▶ [Required action]: Repeat the span of the entries below that starts at the line with "ATOM 10 C CA" and ends at the line with "ATOM 38 O O", nothing more. Skip the pictures.
Provided records section start
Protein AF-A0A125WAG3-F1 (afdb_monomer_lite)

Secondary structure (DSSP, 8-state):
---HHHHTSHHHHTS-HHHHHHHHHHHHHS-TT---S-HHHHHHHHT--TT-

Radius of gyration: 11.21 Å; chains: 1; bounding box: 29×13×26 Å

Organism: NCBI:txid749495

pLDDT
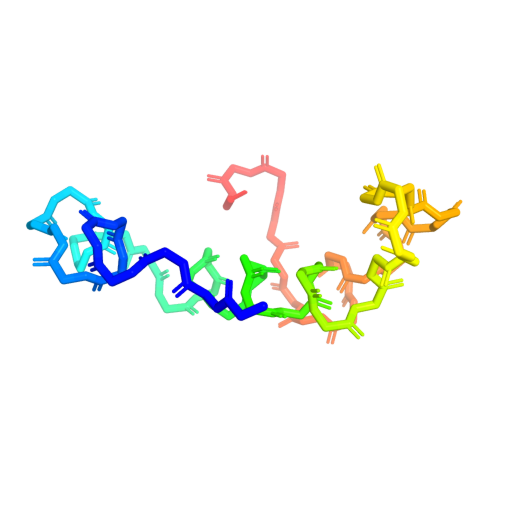: mean 93.39, std 4.76, range [73.19, 97.75]

Foldseek 3Di:
DDDCCQCVDPVLVPDPPLSVVLVVQQQVQADPVSDHPCSVVSSVVSPHDPVD

Sequence (52 aa):
MFAKTIIDSDAFLDMPLSTQSLYFHLSMRADDDGFINNPKKIQRMVGCGDDD

Structure (mmCIF, N/CA/C/O backbone):
data_AF-A0A125WAG3-F1
#
_entry.id   AF-A0A125WAG3-F1
#
loop_
_atom_site.group_PDB
_atom_site.id
_atom_site.type_symbol
_atom_site.label_atom_id
_atom_site.label_alt_id
_atom_site.label_comp_id
_atom_site.label_asym_id
_atom_site.label_entity_id
_atom_site.label_seq_id
_atom_site.pdbx_PDB_ins_code
_atom_site.Cartn_x
_atom_site.Cartn_y
_atom_site.Cartn_z
_atom_site.occupancy
_atom_site.B_iso_or_equiv
_atom_site.auth_seq_id
_atom_site.auth_comp_id
_atom_site.auth_asym_id
_atom_site.auth_atom_id
_atom_site.pdbx_PDB_model_num
ATOM 1 N N . MET A 1 1 ? 1.785 -0.949 -12.329 1.00 73.19 1 MET A N 1
ATOM 2 C CA . MET A 1 1 ? 0.393 -0.477 -12.111 1.00 73.19 1 MET A CA 1
ATOM 3 C C . MET A 1 1 ? -0.194 -1.285 -10.964 1.00 73.19 1 MET A C 1
ATOM 5 O O . MET A 1 1 ? 0.006 -2.490 -10.959 1.00 73.19 1 MET A O 1
ATOM 9 N N . PHE A 1 2 ? -0.846 -0.653 -9.987 1.00 86.50 2 PHE A N 1
ATOM 10 C CA . PHE A 1 2 ? -1.407 -1.362 -8.829 1.00 86.50 2 PHE A CA 1
ATOM 11 C C . PHE A 1 2 ? -2.534 -2.311 -9.237 1.00 86.50 2 PHE A C 1
ATOM 13 O O . PHE A 1 2 ? -3.368 -1.962 -10.078 1.00 86.50 2 PHE A O 1
ATOM 20 N N . ALA A 1 3 ? -2.573 -3.494 -8.627 1.00 91.12 3 ALA A N 1
ATOM 21 C CA . ALA A 1 3 ? -3.664 -4.433 -8.833 1.00 91.12 3 ALA A CA 1
ATOM 22 C C . ALA A 1 3 ? -4.920 -3.903 -8.130 1.00 91.12 3 ALA A C 1
ATOM 24 O O . ALA A 1 3 ? -5.021 -3.958 -6.907 1.00 91.12 3 ALA A O 1
ATOM 25 N N . LYS A 1 4 ? -5.884 -3.403 -8.914 1.00 92.62 4 LYS A N 1
ATOM 26 C CA . LYS A 1 4 ? -7.171 -2.896 -8.402 1.00 92.62 4 LYS A CA 1
ATOM 27 C C . LYS A 1 4 ? -7.904 -3.927 -7.549 1.00 92.62 4 LYS A C 1
ATOM 29 O O . LYS A 1 4 ? -8.426 -3.605 -6.499 1.00 92.62 4 LYS A O 1
ATOM 34 N N . THR A 1 5 ? -7.813 -5.197 -7.934 1.00 95.06 5 THR A N 1
ATOM 35 C CA . THR A 1 5 ? -8.371 -6.321 -
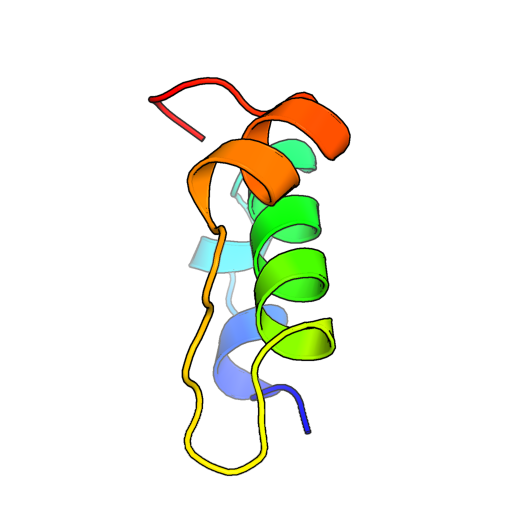7.173 1.00 95.06 5 THR A CA 1
ATOM 36 C C . THR A 1 5 ? -7.814 -6.452 -5.755 1.00 95.06 5 THR A C 1
ATOM 38 O O . THR A 1 5 ? -8.482 -7.039 -4.916 1.00 95.06 5 THR A O 1
ATOM 41 N N . ILE A 1 6 ? -6.598 -5.956 -5.492 1.00 94.56 6 ILE A N 1
ATOM 42 C CA . ILE A 1 6 ? -6.004 -5.945 -4.150 1.00 94.56 6 ILE A CA 1
ATOM 43 C C . ILE A 1 6 ? -6.456 -4.691 -3.407 1.00 94.56 6 ILE A C 1
ATOM 45 O O . ILE A 1 6 ? -7.019 -4.803 -2.323 1.00 94.56 6 ILE A O 1
ATOM 49 N N . ILE A 1 7 ? -6.246 -3.511 -3.999 1.00 96.31 7 ILE A N 1
ATOM 50 C CA . ILE A 1 7 ? -6.494 -2.235 -3.309 1.00 96.31 7 ILE A CA 1
ATOM 51 C C . ILE A 1 7 ? -7.981 -1.947 -3.061 1.00 96.31 7 ILE A C 1
ATOM 53 O O . ILE A 1 7 ? -8.294 -1.190 -2.152 1.00 96.31 7 ILE A O 1
ATOM 57 N N . ASP A 1 8 ? -8.874 -2.571 -3.832 1.00 96.56 8 ASP A N 1
ATOM 58 C CA . ASP A 1 8 ? -10.327 -2.460 -3.667 1.00 96.56 8 ASP A CA 1
ATOM 59 C C . ASP A 1 8 ? -10.911 -3.618 -2.831 1.00 96.56 8 ASP A C 1
ATOM 61 O O . ASP A 1 8 ? -12.127 -3.715 -2.682 1.00 96.56 8 ASP A O 1
ATOM 65 N N . SER A 1 9 ? -10.079 -4.536 -2.320 1.00 97.75 9 SER A N 1
ATOM 66 C CA . SER A 1 9 ? -10.561 -5.649 -1.494 1.00 97.75 9 SER A CA 1
ATOM 67 C C . SER A 1 9 ? -10.843 -5.205 -0.061 1.00 97.75 9 SER A C 1
ATOM 69 O O . SER A 1 9 ? -10.038 -4.486 0.531 1.00 97.75 9 SER A O 1
ATOM 71 N N . ASP A 1 10 ? -11.931 -5.710 0.527 1.00 97.69 10 ASP A N 1
ATOM 72 C CA . ASP A 1 10 ? -12.279 -5.451 1.932 1.00 97.69 10 ASP A CA 1
ATOM 73 C C . ASP A 1 10 ? -11.110 -5.795 2.866 1.00 97.69 10 ASP A C 1
ATOM 75 O O . ASP A 1 10 ? -10.743 -5.007 3.726 1.00 97.69 10 ASP A O 1
ATOM 79 N N . ALA A 1 11 ? -10.429 -6.918 2.607 1.00 97.06 11 ALA A N 1
ATOM 80 C CA . ALA A 1 11 ? -9.272 -7.343 3.388 1.00 97.06 11 ALA A CA 1
ATOM 81 C C . ALA A 1 11 ? -8.135 -6.311 3.404 1.00 97.06 11 ALA A C 1
ATOM 83 O O . ALA A 1 11 ? -7.468 -6.185 4.422 1.00 97.06 11 ALA A O 1
ATOM 84 N N . PHE A 1 12 ? -7.890 -5.598 2.299 1.00 96.31 12 PHE A N 1
ATOM 85 C CA . PHE A 1 12 ? -6.881 -4.538 2.241 1.00 96.31 12 PHE A CA 1
ATOM 86 C C . PHE A 1 12 ? -7.384 -3.238 2.873 1.00 96.31 12 PHE A C 1
ATOM 88 O O . PHE A 1 12 ? -6.627 -2.557 3.563 1.00 96.31 12 PHE A O 1
ATOM 95 N N . LEU A 1 13 ? -8.657 -2.899 2.662 1.00 96.62 13 LEU A N 1
ATOM 96 C CA . LEU A 1 13 ? -9.273 -1.696 3.223 1.00 96.62 13 LEU A CA 1
ATOM 97 C C . LEU A 1 13 ? -9.435 -1.771 4.749 1.00 96.62 13 LEU A C 1
ATOM 99 O O . LEU A 1 13 ? -9.369 -0.735 5.409 1.00 96.62 13 LEU A O 1
ATOM 103 N N . ASP A 1 14 ? -9.564 -2.978 5.301 1.00 97.06 14 ASP A N 1
ATOM 104 C CA . ASP A 1 14 ? -9.606 -3.253 6.740 1.00 97.06 14 ASP A CA 1
ATOM 105 C C . ASP A 1 14 ? -8.215 -3.208 7.408 1.00 97.06 14 ASP A C 1
ATOM 107 O O . ASP A 1 14 ? -8.117 -3.197 8.638 1.00 97.06 14 ASP A O 1
ATOM 111 N N . MET A 1 15 ? -7.123 -3.172 6.630 1.00 95.62 15 MET A N 1
ATOM 112 C CA . MET A 1 15 ? -5.764 -3.057 7.175 1.00 95.62 15 MET A CA 1
ATOM 113 C C . MET A 1 15 ? -5.489 -1.649 7.721 1.00 95.62 15 MET A C 1
ATOM 115 O O . MET A 1 15 ? -6.051 -0.666 7.222 1.00 95.62 15 MET A O 1
ATOM 119 N N . PRO A 1 16 ? -4.550 -1.506 8.675 1.00 95.62 16 PRO A N 1
ATOM 120 C CA . PRO A 1 16 ? -4.055 -0.204 9.
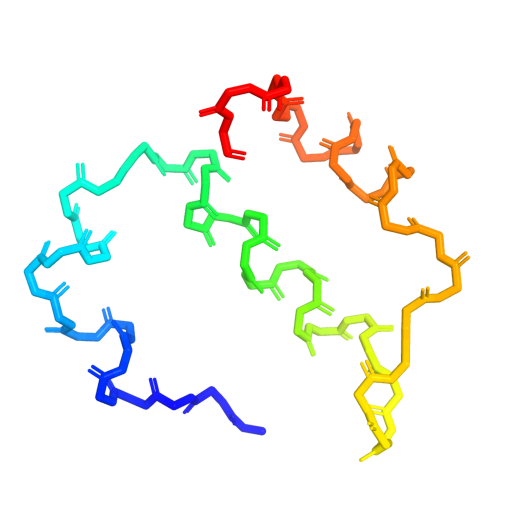101 1.00 95.62 16 PRO A CA 1
ATOM 121 C C . PRO A 1 16 ? -3.621 0.679 7.923 1.00 95.62 16 PRO A C 1
ATOM 123 O O . PRO A 1 16 ? -3.034 0.216 6.942 1.00 95.62 16 PRO A O 1
ATOM 126 N N . LEU A 1 1
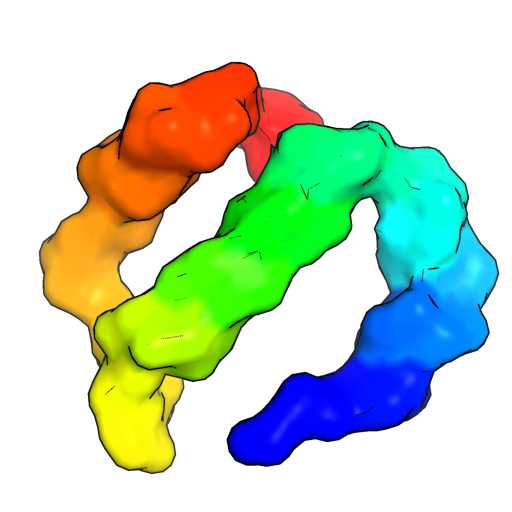7 ? -3.846 1.991 8.035 1.00 94.19 17 LEU A N 1
ATOM 127 C CA . LEU A 1 17 ? -3.417 2.948 7.006 1.00 94.19 17 LEU A CA 1
ATOM 128 C C . LEU A 1 17 ? -1.896 2.924 6.784 1.00 94.19 17 LEU A C 1
ATOM 130 O O . LEU A 1 17 ? -1.432 3.208 5.679 1.00 94.19 17 LEU A O 1
ATOM 134 N N . SER A 1 18 ? -1.125 2.574 7.814 1.00 94.75 18 SER A N 1
ATOM 135 C CA . SER A 1 18 ? 0.315 2.311 7.754 1.00 94.75 18 SER A CA 1
ATOM 136 C C . SER A 1 18 ? 0.630 1.138 6.824 1.00 94.75 18 SER A C 1
ATOM 138 O O . SER A 1 18 ? 1.386 1.329 5.873 1.00 94.75 18 SER A O 1
ATOM 140 N N . THR A 1 19 ? -0.003 -0.024 7.011 1.00 95.88 19 THR A N 1
ATOM 141 C CA . THR A 1 19 ? 0.096 -1.187 6.108 1.00 95.88 19 THR A CA 1
ATOM 142 C C . THR A 1 19 ? -0.273 -0.829 4.669 1.00 95.88 19 THR A C 1
ATOM 144 O O . THR A 1 19 ? 0.485 -1.113 3.735 1.00 95.88 19 THR A O 1
ATOM 147 N N . GLN A 1 20 ? -1.402 -0.139 4.467 1.00 96.
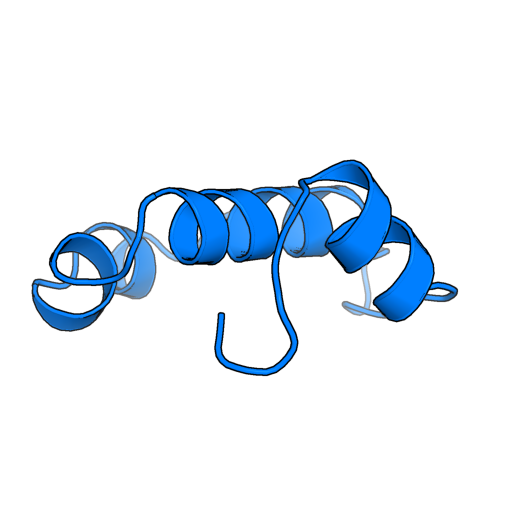44 20 GLN A N 1
ATOM 148 C CA . GLN A 1 20 ? -1.828 0.286 3.130 1.00 96.44 20 GLN A CA 1
ATOM 149 C C . GLN A 1 20 ? -0.779 1.206 2.489 1.00 96.44 20 GLN A C 1
ATOM 151 O O . GLN A 1 20 ? -0.370 1.004 1.344 1.00 96.44 20 GLN A O 1
ATOM 156 N N . SER A 1 21 ? -0.270 2.178 3.250 1.00 96.12 21 SER A N 1
ATOM 157 C CA . SER A 1 21 ? 0.798 3.079 2.806 1.00 96.12 21 SER A CA 1
ATOM 158 C C . SER A 1 21 ? 2.069 2.307 2.449 1.00 96.12 21 SER A C 1
ATOM 160 O O . SER A 1 21 ? 2.672 2.562 1.404 1.00 96.12 21 SER A O 1
ATOM 162 N N . LEU A 1 22 ? 2.464 1.324 3.262 1.00 95.94 22 LEU A N 1
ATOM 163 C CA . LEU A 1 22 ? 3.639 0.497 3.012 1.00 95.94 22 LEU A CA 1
Provided records section end
▶ [Your response]:
ATOM 10 C CA . PHE A 1 2 ? -1.407 -1.362 -8.829 1.00 86.50 2 PHE A CA 1
ATOM 11 C C . PHE A 1 2 ? -2.534 -2.311 -9.237 1.00 86.50 2 PHE A C 1
ATOM 13 O O . PHE A 1 2 ? -3.368 -1.962 -10.078 1.00 86.50 2 PHE A O 1
ATOM 20 N N . ALA A 1 3 ? -2.573 -3.494 -8.627 1.00 91.12 3 ALA A N 1
ATOM 21 C CA . ALA A 1 3 ? -3.664 -4.433 -8.833 1.00 91.12 3 ALA A CA 1
ATOM 22 C C . ALA A 1 3 ? -4.920 -3.903 -8.130 1.00 91.12 3 ALA A C 1
ATOM 24 O O . ALA A 1 3 ? -5.021 -3.958 -6.907 1.00 91.12 3 ALA A O 1
ATOM 25 N N . LYS A 1 4 ? -5.884 -3.403 -8.914 1.00 92.62 4 LYS A N 1
ATOM 26 C CA . LYS A 1 4 ? -7.171 -2.896 -8.402 1.00 92.62 4 LYS A CA 1
ATOM 27 C C . LYS A 1 4 ? -7.904 -3.927 -7.549 1.00 92.62 4 LYS A C 1
ATOM 29 O O . LYS A 1 4 ? -8.426 -3.605 -6.499 1.00 92.62 4 LYS A O 1
ATOM 34 N N . THR A 1 5 ? -7.813 -5.197 -7.934 1.00 95.06 5 THR A N 1
ATOM 35 C CA . THR A 1 5 ? -8.371 -6.321 -
7.173 1.00 95.06 5 THR A CA 1
ATOM 36 C C . THR A 1 5 ? -7.814 -6.452 -5.755 1.00 95.06 5 THR A C 1
ATOM 38 O O . THR A 1 5 ? -8.482 -7.039 -4.916 1.00 95.06 5 THR A O 1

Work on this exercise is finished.